As we have seen, the government was unable to fully implement the law amidst considerable opposition from the business community. It is a major setback for revenue mobilisation and subsequently debt sustainability. Without increased revenue generation, the debt-to-GDP ratio is likely to increase sharply, crossing the threshold of 40 per cent by 2022, and may go as high as 70 per cent by 2036. The other debt indicators would similarly deteriorate. Public debt would thus be on an unsustainable trajectory, which can only be averted if significant fiscal consolidation, or lowering of government expenditure, takes place. This would then have adverse effects on poverty reduction and economic growth. Although the government seems adamant to fully implement the law from the next fiscal year, recent experience would suggest that it will continue to face tremendous resistance. 
How does this fit in with the recent Chinese commitment of financial assistance? For starters, the failure to implement the VAT law and the associated lower revenues raise concerns about the debt absorptive capacity of Bangladesh. Even without the large debt-creating flow, Bangladesh would still face considerable difficulties in maintaining a sustainable debt level, which is further exacerbated by the Chinese loans. The debt sustainability analysis by IMF includes several stress tests, one of which estimates the impact of a sizeable increase in debt-creating flows. According to the assessment, a 10 per cent of GDP increase in debt-creating flows, similar to the size of the Chinese commitment, is projected to increase the debt-to-GDP ratio to 41 per cent in FY2018, and to 46 per cent by FY2026. Although this does not imply that public debt would automatically become unsustainable, it indicates that Bangladesh may be in risk of experiencing some form of debt distress. The stress test further assumes that the VAT law will be fully implemented, which is yet to happen. If we consider the financial commitments of other major development partners on top of the Chinese assistance, especially the $12 billion for the Rooppur nuclear power plant, the increase in debt-creating flows may be as high as 23 per cent of GDP. Even if the new VAT law came into full effect, such high levels of debt inflows can cause considerable strains on fiscal management. 
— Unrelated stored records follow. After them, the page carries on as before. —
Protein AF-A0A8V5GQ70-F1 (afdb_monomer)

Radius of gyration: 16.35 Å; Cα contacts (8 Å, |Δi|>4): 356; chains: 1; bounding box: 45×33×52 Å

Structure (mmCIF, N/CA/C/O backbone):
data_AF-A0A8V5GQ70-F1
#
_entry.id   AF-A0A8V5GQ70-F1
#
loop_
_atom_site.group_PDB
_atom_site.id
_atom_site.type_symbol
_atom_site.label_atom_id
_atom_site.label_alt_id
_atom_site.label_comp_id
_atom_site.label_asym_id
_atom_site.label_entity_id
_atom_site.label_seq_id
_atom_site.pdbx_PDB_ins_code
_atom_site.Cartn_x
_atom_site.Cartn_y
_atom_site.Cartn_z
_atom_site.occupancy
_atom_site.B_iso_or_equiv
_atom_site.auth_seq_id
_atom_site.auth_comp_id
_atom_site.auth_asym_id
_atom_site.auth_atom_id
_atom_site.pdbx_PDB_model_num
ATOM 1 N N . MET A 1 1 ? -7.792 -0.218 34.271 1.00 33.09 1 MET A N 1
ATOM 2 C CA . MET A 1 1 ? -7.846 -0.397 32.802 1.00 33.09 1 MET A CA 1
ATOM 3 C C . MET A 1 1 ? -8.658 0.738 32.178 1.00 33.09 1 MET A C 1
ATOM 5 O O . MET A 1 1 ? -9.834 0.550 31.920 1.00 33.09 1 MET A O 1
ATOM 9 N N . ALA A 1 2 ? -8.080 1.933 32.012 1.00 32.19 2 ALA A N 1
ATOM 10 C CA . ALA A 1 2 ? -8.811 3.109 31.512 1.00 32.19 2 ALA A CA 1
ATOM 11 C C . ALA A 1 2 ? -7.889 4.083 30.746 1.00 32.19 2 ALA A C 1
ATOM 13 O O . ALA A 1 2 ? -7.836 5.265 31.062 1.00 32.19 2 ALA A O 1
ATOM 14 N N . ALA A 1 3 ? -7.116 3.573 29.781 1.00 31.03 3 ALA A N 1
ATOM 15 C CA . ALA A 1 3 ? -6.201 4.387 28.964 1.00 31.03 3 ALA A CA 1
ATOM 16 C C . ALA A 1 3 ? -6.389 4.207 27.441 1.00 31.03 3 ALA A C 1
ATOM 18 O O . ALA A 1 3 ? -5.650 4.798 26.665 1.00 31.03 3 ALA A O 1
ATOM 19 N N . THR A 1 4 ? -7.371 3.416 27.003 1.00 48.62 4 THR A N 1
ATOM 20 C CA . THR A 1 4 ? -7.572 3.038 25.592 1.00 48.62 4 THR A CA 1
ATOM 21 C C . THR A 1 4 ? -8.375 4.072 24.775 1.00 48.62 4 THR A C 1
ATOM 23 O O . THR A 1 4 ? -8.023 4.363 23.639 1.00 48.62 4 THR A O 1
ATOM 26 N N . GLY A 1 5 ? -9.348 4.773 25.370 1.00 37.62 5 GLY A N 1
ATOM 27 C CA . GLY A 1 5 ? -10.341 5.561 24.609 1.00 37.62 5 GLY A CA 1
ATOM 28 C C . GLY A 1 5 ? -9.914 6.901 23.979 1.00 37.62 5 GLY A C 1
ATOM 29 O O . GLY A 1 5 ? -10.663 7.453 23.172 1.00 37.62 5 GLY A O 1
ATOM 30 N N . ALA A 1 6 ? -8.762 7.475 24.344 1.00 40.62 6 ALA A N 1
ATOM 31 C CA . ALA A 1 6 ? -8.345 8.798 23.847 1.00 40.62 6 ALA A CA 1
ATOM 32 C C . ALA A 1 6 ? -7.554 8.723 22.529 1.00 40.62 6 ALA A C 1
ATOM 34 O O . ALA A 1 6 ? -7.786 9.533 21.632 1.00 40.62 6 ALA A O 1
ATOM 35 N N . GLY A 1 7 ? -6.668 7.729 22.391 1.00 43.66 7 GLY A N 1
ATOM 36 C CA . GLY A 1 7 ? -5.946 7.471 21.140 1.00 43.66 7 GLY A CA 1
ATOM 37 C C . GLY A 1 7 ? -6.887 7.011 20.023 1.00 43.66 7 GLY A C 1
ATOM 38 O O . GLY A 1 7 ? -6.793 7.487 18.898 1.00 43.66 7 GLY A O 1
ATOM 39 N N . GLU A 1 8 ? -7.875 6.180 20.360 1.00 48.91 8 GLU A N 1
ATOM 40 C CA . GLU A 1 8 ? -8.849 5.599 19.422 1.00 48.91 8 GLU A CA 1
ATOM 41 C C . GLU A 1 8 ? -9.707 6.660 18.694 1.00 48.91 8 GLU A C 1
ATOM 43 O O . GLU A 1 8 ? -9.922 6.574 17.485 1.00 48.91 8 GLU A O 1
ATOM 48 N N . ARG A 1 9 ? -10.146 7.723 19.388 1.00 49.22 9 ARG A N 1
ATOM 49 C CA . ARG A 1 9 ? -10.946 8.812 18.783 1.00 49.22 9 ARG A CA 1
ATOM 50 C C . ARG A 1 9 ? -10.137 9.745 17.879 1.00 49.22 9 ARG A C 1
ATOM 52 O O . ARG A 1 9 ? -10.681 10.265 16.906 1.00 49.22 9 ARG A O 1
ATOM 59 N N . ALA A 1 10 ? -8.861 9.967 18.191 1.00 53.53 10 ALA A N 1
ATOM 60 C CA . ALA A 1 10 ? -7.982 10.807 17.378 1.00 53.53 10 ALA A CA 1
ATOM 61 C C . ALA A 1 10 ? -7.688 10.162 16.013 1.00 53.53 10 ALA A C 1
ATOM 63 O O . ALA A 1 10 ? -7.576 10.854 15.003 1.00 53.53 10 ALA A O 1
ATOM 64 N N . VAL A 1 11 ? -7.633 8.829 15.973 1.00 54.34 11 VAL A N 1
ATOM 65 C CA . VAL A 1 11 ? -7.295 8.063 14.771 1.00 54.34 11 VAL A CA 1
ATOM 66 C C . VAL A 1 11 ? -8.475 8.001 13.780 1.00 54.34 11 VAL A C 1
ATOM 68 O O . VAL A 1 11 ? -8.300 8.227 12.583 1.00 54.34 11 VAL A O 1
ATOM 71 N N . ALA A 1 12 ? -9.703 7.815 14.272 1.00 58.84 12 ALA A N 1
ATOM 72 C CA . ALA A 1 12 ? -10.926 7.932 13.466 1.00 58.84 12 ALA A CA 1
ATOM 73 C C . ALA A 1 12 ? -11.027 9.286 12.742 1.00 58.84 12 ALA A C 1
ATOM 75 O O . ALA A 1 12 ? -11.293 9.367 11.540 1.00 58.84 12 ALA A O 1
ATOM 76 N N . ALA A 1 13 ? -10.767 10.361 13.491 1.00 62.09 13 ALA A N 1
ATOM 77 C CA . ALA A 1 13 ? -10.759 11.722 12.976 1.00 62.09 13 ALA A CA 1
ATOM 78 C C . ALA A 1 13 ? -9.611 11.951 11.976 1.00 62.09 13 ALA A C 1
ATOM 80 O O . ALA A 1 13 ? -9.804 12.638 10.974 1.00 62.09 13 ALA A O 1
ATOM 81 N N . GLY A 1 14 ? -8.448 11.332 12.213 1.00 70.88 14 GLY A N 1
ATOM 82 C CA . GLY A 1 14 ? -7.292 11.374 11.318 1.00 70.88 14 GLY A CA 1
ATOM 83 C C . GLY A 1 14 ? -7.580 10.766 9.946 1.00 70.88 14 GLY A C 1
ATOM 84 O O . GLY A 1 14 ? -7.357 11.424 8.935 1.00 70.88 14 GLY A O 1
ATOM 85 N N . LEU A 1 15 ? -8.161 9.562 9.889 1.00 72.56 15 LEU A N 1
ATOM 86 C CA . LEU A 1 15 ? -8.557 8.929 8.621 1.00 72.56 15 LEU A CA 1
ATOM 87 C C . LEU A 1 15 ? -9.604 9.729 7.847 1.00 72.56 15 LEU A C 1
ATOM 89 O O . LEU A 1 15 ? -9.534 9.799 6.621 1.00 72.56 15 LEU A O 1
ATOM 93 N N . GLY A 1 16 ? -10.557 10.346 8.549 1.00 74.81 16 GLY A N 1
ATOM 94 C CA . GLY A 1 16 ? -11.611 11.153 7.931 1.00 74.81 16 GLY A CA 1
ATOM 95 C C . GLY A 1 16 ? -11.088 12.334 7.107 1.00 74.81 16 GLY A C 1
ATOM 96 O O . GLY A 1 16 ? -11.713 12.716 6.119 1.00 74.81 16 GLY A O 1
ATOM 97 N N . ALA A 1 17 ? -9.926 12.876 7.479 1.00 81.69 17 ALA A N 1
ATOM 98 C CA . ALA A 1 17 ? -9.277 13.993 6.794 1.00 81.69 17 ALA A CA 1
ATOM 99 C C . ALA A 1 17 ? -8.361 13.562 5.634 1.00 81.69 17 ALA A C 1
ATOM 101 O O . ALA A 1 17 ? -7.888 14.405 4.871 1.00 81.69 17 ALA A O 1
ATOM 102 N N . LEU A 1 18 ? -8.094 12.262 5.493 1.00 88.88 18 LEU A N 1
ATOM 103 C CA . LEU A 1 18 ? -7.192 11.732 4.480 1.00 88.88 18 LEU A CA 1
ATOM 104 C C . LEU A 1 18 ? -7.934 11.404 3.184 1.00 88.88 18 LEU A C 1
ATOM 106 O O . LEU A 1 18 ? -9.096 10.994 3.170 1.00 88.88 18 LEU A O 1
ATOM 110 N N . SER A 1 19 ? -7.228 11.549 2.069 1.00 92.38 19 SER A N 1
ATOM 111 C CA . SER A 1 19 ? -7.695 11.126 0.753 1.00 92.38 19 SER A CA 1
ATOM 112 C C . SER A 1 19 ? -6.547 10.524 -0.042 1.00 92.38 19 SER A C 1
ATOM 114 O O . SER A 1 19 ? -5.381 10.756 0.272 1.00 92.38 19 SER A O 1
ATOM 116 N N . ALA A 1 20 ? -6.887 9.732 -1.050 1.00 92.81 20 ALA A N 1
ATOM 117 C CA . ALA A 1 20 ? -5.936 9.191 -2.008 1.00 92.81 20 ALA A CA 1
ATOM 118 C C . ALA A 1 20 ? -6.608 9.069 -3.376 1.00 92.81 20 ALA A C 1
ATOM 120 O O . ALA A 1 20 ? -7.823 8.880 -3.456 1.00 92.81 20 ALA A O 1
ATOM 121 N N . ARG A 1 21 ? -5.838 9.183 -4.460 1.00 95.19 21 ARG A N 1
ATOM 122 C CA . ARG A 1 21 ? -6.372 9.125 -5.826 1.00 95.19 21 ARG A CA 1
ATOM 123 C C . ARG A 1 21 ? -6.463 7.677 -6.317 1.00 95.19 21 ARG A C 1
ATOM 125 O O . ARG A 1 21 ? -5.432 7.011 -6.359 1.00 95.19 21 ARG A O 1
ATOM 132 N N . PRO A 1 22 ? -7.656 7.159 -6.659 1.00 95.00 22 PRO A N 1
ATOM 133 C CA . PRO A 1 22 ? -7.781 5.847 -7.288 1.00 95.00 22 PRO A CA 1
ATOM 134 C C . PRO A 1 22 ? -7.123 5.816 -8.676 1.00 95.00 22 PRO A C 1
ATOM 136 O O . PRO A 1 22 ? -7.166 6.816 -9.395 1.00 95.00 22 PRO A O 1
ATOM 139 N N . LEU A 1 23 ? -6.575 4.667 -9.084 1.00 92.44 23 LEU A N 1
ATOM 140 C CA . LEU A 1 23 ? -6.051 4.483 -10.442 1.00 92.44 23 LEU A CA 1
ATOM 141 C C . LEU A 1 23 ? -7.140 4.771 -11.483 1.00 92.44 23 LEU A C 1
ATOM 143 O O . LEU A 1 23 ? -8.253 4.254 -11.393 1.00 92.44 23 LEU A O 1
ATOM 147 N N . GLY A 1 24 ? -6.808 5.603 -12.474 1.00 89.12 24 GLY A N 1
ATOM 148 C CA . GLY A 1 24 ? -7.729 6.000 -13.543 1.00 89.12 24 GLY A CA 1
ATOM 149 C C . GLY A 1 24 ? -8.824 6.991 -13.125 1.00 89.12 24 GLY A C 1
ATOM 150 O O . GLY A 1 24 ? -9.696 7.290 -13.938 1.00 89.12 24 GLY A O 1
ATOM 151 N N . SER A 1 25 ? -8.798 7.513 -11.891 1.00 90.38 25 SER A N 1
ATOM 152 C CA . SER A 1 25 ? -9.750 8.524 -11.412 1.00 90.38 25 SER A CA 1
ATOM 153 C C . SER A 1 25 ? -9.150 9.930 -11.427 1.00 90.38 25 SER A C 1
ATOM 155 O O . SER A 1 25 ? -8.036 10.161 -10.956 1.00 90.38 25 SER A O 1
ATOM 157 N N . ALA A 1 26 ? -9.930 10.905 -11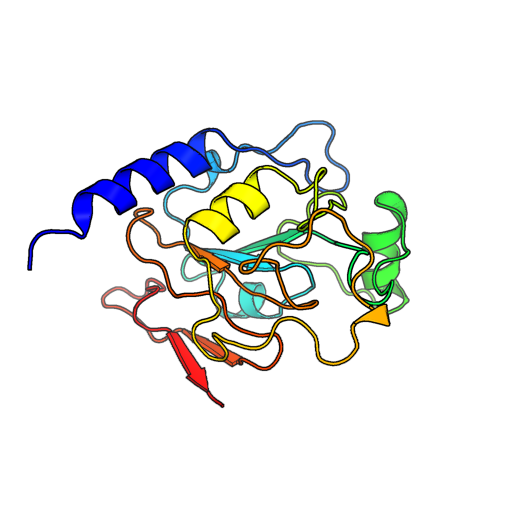.896 1.00 87.38 26 ALA A N 1
ATOM 158 C CA . ALA A 1 26 ? -9.577 12.322 -11.812 1.00 87.38 26 ALA A CA 1
ATOM 159 C C . ALA A 1 26 ? -9.772 12.908 -10.401 1.00 87.38 26 ALA A C 1
ATOM 161 O O . ALA A 1 26 ? -9.137 13.905 -10.064 1.00 87.38 26 ALA A O 1
ATOM 162 N N . GLU A 1 27 ? -10.604 12.285 -9.567 1.00 91.38 27 GLU A N 1
ATOM 163 C CA . GLU A 1 27 ? -10.943 12.801 -8.240 1.00 91.38 27 GLU A CA 1
ATOM 164 C C . GLU A 1 27 ? -10.354 11.926 -7.123 1.00 91.38 27 GLU A C 1
ATOM 166 O O . GLU A 1 27 ? -10.428 10.690 -7.210 1.00 91.38 27 GLU A O 1
ATOM 171 N N . PRO A 1 28 ? -9.778 12.533 -6.066 1.00 92.94 28 PRO A N 1
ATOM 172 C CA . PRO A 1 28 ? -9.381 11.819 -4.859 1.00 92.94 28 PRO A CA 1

That China came forward with tens of billions of financial assistance is no surprise. China has been aggressively lending to other developing countries under the umbrella of South-South cooperation. While it is understandable that the government would welcome such high levels of external financing to support infrastructure development, it is important to adopt a pragmatic approach keeping the above-mentioned factors in mind. For now, the least the authorities can do is to strengthen efforts to scale up revenue generation in a bid to keep public debt at a sustainable level. 
The writer is an economic research specialist.